Top of Data for the task
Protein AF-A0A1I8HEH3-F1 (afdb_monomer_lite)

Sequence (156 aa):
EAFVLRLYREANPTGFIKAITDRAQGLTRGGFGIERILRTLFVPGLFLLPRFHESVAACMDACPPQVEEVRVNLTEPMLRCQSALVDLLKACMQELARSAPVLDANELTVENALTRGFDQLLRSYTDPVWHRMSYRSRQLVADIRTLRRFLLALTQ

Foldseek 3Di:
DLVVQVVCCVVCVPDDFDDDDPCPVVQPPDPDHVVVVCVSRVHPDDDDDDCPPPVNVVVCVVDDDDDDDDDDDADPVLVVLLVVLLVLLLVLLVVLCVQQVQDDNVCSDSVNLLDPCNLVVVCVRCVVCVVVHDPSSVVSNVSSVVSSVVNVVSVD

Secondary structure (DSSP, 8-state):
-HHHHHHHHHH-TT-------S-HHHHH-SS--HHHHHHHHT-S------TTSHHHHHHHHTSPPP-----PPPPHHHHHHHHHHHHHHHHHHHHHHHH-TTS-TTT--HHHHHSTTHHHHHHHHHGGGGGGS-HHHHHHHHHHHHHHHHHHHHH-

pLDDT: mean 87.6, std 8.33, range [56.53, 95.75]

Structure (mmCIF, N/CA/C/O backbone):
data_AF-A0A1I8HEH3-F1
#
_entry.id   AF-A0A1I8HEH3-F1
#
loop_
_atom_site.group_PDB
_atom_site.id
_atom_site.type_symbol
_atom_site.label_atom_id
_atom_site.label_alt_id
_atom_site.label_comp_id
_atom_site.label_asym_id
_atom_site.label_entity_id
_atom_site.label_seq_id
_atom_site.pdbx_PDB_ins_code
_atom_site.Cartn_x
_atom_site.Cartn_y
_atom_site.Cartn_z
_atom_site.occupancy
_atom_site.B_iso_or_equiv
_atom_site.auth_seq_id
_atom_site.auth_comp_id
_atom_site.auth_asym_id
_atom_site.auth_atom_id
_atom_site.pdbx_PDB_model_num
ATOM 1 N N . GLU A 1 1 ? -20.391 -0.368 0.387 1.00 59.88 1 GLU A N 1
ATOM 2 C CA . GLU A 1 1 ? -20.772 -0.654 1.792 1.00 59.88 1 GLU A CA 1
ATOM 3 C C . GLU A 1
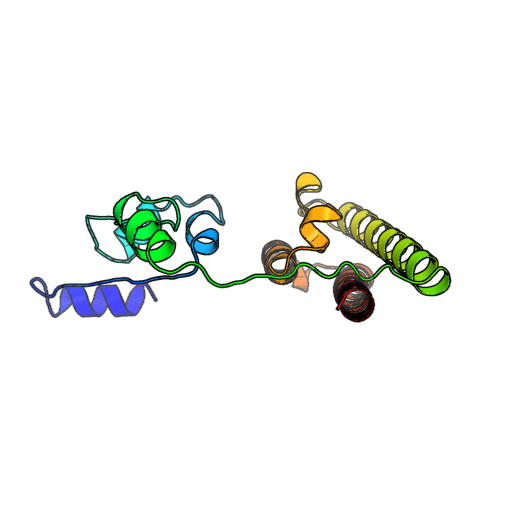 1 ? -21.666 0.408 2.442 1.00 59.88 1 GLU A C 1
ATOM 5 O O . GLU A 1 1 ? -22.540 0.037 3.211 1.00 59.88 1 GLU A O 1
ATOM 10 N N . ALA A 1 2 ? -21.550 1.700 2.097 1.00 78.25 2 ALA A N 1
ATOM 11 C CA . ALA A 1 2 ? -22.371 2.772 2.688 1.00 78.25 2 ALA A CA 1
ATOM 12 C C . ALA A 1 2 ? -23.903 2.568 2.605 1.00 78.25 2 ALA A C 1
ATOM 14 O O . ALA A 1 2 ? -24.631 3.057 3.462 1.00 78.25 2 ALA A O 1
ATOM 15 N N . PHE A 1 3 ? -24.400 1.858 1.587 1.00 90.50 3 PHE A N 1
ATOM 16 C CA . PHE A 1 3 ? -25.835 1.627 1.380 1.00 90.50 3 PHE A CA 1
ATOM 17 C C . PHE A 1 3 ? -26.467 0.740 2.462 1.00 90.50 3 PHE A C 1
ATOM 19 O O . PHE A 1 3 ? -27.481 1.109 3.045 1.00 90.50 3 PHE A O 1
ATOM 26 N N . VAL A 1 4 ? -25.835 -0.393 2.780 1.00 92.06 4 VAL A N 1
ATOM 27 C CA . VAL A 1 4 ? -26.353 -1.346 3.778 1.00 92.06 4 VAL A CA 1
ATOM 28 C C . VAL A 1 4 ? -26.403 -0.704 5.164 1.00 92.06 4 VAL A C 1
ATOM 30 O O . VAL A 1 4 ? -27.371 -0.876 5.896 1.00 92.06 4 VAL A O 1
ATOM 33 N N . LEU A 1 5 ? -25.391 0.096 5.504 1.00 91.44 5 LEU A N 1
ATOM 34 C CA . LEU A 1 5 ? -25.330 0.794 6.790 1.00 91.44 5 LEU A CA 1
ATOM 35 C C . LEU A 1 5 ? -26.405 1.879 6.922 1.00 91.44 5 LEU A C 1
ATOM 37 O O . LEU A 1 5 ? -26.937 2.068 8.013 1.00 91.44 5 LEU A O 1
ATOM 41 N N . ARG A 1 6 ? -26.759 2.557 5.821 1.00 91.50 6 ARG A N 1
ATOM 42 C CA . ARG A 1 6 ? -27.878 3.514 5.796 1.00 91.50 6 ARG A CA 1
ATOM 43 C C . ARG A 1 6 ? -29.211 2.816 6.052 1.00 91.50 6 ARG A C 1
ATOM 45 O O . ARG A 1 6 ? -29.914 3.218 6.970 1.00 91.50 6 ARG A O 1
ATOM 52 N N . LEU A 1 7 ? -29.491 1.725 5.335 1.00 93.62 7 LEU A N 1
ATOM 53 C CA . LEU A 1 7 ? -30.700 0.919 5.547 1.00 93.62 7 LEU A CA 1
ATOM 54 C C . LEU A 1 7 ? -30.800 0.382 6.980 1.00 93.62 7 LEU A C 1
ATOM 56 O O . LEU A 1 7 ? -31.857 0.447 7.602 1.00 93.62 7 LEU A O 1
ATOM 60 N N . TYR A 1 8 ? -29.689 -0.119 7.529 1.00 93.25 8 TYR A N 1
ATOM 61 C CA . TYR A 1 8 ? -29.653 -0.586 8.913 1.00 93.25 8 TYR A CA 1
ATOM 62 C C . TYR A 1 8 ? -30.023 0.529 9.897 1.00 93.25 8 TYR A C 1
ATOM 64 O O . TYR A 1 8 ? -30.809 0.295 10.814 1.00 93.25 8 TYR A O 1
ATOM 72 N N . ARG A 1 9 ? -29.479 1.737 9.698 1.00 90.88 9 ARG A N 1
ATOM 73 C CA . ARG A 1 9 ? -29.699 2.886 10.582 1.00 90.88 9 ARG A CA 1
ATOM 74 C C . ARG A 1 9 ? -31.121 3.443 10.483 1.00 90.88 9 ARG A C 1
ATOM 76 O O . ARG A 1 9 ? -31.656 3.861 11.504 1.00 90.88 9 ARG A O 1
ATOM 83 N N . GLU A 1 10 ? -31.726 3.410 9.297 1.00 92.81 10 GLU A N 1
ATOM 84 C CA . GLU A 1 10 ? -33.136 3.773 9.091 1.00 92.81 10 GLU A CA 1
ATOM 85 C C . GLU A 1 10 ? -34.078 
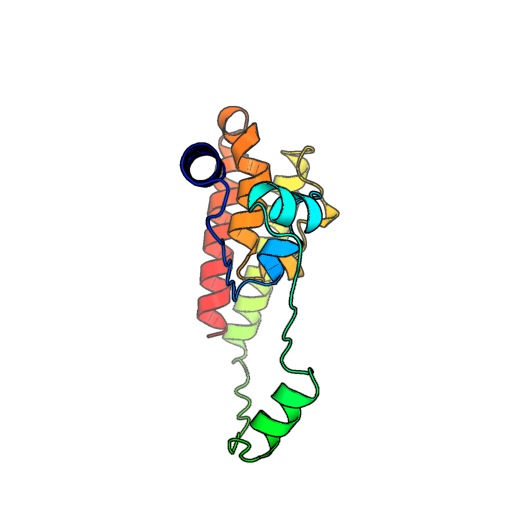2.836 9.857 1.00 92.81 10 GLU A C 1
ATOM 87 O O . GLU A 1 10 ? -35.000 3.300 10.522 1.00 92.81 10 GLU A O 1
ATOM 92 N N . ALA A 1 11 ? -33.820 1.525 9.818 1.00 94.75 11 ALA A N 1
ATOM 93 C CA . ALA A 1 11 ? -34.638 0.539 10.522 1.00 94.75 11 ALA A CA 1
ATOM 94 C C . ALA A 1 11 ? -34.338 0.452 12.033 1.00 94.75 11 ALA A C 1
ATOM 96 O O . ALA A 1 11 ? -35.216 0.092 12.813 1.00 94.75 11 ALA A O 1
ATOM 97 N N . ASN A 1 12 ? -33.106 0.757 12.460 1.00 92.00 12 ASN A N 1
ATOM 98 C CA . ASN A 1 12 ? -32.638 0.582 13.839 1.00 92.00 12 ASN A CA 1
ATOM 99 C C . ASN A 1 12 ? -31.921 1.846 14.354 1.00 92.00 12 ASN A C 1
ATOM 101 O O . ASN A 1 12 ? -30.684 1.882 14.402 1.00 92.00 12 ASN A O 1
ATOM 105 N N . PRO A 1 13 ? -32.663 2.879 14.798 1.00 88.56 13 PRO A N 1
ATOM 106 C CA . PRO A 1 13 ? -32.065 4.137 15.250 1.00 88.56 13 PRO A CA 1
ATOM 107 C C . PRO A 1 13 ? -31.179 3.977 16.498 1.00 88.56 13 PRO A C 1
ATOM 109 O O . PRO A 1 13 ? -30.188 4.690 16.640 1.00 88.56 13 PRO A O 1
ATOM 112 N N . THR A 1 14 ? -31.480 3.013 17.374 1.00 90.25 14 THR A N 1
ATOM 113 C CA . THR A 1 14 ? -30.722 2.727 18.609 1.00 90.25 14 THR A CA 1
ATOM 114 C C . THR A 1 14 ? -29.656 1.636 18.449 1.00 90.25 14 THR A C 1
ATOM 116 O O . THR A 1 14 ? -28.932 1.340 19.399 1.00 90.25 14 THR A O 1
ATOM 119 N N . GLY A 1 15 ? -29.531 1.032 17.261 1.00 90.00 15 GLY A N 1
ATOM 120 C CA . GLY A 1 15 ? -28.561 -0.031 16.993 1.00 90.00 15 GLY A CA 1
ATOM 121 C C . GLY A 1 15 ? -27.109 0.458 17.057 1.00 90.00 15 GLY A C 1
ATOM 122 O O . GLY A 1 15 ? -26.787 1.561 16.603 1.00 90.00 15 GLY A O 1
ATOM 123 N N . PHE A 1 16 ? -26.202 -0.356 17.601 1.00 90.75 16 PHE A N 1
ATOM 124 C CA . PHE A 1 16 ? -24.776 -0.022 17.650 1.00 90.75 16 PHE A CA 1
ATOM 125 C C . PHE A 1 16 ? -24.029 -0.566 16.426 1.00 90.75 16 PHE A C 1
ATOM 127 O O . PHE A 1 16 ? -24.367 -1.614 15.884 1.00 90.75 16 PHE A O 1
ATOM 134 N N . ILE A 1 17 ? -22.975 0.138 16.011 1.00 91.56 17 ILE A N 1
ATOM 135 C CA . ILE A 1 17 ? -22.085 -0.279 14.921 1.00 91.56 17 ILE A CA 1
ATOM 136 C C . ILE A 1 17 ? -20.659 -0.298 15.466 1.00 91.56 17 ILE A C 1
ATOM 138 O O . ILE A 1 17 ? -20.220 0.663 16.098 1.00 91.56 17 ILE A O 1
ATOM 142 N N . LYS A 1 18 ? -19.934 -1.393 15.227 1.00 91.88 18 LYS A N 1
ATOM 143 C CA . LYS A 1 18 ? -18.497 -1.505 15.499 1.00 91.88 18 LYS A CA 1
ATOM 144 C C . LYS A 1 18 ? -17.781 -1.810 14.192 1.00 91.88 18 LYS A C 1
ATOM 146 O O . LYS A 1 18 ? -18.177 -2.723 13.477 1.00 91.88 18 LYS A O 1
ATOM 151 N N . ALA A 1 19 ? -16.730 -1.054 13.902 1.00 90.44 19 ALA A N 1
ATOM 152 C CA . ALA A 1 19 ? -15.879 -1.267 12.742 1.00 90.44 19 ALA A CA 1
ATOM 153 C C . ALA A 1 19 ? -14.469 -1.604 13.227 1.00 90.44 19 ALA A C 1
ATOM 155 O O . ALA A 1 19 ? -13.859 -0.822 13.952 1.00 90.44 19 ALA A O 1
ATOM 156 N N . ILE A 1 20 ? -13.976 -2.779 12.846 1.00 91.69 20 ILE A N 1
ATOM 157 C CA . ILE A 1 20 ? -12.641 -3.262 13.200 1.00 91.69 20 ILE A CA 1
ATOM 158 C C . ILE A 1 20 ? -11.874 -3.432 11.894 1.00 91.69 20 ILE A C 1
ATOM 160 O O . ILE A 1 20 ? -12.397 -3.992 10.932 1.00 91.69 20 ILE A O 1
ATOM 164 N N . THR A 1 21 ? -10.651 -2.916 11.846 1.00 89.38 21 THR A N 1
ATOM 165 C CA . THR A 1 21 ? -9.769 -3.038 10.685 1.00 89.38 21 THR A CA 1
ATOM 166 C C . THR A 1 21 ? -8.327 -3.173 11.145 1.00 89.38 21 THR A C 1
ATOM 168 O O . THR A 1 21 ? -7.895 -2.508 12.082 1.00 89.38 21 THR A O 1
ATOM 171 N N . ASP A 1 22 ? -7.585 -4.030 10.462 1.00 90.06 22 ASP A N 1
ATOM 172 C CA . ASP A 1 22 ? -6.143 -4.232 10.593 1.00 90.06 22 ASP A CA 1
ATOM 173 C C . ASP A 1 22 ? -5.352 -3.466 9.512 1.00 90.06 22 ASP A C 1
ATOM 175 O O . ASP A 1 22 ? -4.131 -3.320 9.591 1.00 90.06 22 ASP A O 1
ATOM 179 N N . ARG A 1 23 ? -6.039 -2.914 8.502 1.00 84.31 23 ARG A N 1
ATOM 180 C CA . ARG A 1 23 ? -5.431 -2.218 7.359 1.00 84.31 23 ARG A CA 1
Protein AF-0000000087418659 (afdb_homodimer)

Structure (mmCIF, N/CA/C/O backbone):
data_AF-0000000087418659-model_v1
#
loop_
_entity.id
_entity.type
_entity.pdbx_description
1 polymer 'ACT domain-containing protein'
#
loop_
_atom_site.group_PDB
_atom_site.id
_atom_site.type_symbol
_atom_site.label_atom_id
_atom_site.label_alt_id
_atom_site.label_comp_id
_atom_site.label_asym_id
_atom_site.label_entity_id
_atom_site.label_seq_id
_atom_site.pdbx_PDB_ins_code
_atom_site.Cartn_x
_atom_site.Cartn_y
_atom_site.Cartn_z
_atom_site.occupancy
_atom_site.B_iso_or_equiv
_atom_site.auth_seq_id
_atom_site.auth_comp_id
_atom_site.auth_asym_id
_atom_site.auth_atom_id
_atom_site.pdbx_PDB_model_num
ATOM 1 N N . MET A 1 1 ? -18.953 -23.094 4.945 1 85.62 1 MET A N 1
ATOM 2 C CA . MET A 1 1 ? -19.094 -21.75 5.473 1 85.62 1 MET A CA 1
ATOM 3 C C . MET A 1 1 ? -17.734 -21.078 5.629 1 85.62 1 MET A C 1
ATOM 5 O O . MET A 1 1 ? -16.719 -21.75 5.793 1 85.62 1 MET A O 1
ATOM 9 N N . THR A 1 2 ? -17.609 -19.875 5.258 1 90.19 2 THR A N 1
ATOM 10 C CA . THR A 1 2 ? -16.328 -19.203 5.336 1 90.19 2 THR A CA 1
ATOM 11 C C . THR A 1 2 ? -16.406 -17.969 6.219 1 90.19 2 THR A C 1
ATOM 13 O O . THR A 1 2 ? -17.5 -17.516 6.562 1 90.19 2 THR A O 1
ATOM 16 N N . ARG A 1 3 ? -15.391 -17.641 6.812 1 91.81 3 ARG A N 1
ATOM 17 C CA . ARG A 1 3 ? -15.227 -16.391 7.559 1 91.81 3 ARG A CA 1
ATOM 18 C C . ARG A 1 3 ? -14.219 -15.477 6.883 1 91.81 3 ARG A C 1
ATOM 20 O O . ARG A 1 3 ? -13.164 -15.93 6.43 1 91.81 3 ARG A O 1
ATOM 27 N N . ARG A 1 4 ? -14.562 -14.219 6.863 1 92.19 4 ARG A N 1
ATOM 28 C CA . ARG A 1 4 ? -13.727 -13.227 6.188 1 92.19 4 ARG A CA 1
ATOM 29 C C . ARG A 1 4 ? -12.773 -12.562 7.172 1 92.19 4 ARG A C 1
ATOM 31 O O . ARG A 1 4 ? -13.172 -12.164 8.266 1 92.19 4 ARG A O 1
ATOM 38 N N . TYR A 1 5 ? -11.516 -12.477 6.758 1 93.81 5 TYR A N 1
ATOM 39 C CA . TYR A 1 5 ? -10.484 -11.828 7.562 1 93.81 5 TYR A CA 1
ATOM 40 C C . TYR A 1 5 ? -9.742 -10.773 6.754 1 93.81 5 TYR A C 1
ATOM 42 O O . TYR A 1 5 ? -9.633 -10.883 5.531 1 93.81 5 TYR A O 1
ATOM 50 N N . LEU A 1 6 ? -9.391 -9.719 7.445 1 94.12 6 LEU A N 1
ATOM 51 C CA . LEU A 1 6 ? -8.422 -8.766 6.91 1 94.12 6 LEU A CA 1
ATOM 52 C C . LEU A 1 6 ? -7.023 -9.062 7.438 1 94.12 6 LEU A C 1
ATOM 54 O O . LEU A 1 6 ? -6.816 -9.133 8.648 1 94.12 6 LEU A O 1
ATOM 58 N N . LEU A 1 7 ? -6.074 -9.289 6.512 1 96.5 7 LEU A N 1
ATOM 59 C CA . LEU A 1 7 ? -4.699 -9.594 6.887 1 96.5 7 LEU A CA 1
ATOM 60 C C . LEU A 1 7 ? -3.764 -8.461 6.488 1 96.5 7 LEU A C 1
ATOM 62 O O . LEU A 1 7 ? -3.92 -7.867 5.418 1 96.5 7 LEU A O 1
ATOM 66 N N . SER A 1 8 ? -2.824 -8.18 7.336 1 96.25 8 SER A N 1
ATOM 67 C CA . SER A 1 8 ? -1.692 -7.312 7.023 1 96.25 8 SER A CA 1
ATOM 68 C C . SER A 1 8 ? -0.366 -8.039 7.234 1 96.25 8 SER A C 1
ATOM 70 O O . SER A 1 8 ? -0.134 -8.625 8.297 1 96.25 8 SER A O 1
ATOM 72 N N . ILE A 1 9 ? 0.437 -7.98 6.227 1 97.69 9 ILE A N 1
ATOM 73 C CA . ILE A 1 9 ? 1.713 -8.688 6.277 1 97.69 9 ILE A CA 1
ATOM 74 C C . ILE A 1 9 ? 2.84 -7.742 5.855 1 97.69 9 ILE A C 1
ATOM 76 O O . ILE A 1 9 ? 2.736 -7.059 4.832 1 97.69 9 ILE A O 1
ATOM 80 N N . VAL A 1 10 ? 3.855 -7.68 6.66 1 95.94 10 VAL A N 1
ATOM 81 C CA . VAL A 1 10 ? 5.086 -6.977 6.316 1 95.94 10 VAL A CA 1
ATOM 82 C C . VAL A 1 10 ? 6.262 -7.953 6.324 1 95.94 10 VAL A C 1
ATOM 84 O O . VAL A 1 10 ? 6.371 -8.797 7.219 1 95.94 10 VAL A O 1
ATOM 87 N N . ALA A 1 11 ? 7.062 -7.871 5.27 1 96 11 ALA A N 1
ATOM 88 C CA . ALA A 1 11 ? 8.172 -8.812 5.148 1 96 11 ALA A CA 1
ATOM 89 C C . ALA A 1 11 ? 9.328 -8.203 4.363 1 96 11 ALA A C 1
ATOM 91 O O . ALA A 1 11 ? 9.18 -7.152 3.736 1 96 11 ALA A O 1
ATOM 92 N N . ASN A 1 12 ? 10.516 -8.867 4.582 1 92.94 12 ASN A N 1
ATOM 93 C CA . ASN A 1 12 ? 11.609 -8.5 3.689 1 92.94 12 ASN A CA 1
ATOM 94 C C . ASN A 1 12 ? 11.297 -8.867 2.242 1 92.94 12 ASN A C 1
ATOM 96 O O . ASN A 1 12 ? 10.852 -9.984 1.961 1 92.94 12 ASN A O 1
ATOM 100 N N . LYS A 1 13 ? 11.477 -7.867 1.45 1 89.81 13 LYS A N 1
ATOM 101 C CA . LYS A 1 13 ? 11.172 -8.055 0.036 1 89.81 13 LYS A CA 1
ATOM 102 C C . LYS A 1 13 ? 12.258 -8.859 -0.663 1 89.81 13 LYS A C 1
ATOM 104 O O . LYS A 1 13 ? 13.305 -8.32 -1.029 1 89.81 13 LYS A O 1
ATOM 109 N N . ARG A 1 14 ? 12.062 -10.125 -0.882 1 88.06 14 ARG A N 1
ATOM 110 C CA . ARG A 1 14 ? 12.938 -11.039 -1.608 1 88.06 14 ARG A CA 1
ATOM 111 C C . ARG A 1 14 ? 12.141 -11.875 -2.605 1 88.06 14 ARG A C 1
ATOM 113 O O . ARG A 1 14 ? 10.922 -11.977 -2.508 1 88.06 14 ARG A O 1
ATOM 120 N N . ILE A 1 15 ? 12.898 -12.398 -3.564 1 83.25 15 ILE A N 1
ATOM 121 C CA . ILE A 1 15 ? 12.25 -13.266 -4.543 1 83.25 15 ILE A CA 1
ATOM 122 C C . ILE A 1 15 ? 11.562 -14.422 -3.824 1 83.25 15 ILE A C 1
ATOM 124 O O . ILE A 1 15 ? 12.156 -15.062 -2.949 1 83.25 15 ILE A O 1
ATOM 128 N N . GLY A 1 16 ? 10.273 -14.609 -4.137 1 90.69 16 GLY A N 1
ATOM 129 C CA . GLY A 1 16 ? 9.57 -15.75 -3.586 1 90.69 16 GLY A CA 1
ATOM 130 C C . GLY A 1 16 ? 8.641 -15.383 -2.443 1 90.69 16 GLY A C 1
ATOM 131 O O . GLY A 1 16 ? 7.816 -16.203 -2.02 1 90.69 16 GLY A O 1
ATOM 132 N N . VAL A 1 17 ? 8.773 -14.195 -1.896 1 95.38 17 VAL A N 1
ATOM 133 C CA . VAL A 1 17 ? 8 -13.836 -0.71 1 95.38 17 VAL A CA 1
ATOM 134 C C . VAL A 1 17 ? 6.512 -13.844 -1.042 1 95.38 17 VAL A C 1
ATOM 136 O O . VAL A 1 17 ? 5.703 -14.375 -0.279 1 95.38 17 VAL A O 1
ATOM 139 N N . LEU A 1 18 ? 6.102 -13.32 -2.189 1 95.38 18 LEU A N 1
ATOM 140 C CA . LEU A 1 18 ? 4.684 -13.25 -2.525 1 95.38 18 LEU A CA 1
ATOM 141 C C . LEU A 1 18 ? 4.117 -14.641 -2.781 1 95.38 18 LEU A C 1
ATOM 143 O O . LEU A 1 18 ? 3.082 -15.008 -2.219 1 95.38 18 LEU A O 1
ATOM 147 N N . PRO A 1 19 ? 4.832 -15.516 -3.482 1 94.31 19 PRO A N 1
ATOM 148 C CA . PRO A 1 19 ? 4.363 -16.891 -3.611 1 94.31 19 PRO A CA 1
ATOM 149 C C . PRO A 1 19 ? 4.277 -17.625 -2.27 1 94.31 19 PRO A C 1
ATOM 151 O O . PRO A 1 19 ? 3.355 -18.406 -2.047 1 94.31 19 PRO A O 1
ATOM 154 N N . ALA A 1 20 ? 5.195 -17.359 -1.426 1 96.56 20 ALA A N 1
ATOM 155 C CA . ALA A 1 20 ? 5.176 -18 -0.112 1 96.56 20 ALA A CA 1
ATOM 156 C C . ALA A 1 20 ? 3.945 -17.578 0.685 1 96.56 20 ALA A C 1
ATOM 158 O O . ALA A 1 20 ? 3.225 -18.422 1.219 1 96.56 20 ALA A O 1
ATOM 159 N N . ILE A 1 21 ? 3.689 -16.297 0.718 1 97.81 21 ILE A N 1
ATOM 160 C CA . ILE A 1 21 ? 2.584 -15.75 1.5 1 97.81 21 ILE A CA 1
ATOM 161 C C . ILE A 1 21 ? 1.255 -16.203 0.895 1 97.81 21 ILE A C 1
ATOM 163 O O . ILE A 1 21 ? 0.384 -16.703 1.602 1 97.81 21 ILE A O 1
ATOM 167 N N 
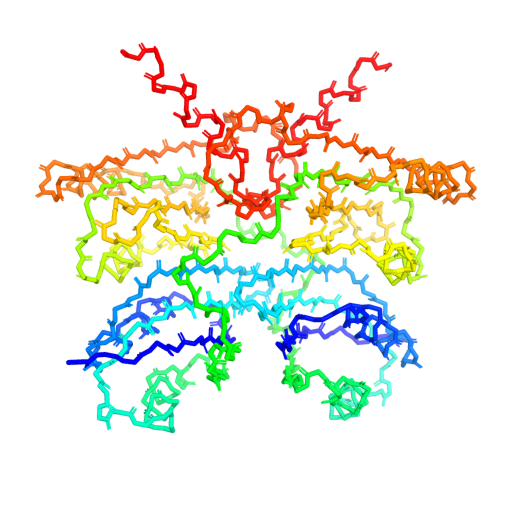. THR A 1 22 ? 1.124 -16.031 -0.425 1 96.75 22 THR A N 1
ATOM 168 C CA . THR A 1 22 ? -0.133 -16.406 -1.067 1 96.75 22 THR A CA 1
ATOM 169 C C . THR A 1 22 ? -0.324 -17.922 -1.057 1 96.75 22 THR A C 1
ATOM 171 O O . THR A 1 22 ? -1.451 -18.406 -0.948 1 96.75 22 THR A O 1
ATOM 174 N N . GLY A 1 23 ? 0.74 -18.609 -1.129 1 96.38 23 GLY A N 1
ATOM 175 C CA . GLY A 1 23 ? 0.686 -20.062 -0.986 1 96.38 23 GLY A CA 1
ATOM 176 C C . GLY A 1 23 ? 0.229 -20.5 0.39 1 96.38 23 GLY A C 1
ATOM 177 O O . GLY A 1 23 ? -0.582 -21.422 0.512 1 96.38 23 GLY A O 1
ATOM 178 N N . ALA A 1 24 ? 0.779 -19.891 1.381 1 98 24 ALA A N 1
Bottom of Data for the task
_Task details_.
Extract the first line above and each line after it up to and including the one with "ATOM 3 C C . GLU A 1", please, exactly and with nothing else.

_Written answer_.
Protein AF-A0A1I8HEH3-F1 (afdb_monomer_lite)

Sequence (156 aa):
EAFVLRLYREANPTGFIKAITDRAQGLTRGGFGIERILRTLFVPGLFLLPRFHESVAACMDACPPQVEEVRVNLTEPMLRCQSALVDLLKACMQELARSAPVLDANELTVENALTRGFDQLLRSYTDPVWHRMSYRSRQLVADIRTLRRFLLALTQ

Foldseek 3Di:
DLVVQVVCCVVCVPDDFDDDDPCPVVQPPDPDHVVVVCVSRVHPDDDDDDCPPPVNVVVCVVDDDDDDDDDDDADPVLVVLLVVLLVLLLVLLVVLCVQQVQDDNVCSDSVNLLDPCNLVVVCVRCVVCVVVHDPSSVVSNVSSVVSSVVNVVSVD

Secondary structure (DSSP, 8-state):
-HHHHHHHHHH-TT-------S-HHHHH-SS--HHHHHHHHT-S------TTSHHHHHHHHTSPPP-----PPPPHHHHHHHHHHHHHHHHHHHHHHHH-TTS-TTT--HHHHHSTTHHHHHHHHHGGGGGGS-HHHHHHHHHHHHHHHHHHHHH-

pLDDT: mean 87.6, std 8.33, range [56.53, 95.75]

Structure (mmCIF, N/CA/C/O backbone):
data_AF-A0A1I8HEH3-F1
#
_entry.id   AF-A0A1I8HEH3-F1
#
loop_
_atom_site.group_PDB
_atom_site.id
_atom_site.type_symbol
_atom_site.label_atom_id
_atom_site.label_alt_id
_atom_site.label_comp_id
_atom_site.label_asym_id
_atom_site.label_entity_id
_atom_site.label_seq_id
_atom_site.pdbx_PDB_ins_code
_atom_site.Cartn_x
_atom_site.Cartn_y
_atom_site.Cartn_z
_atom_site.occupancy
_atom_site.B_iso_or_equiv
_atom_site.auth_seq_id
_atom_site.auth_comp_id
_atom_site.auth_asym_id
_atom_site.auth_atom_id
_atom_site.pdbx_PDB_model_num
ATOM 1 N N . GLU A 1 1 ? -20.391 -0.368 0.387 1.00 59.88 1 GLU A N 1
ATOM 2 C CA . GLU A 1 1 ? -20.772 -0.654 1.792 1.00 59.88 1 GLU A CA 1
ATOM 3 C C . GLU A 1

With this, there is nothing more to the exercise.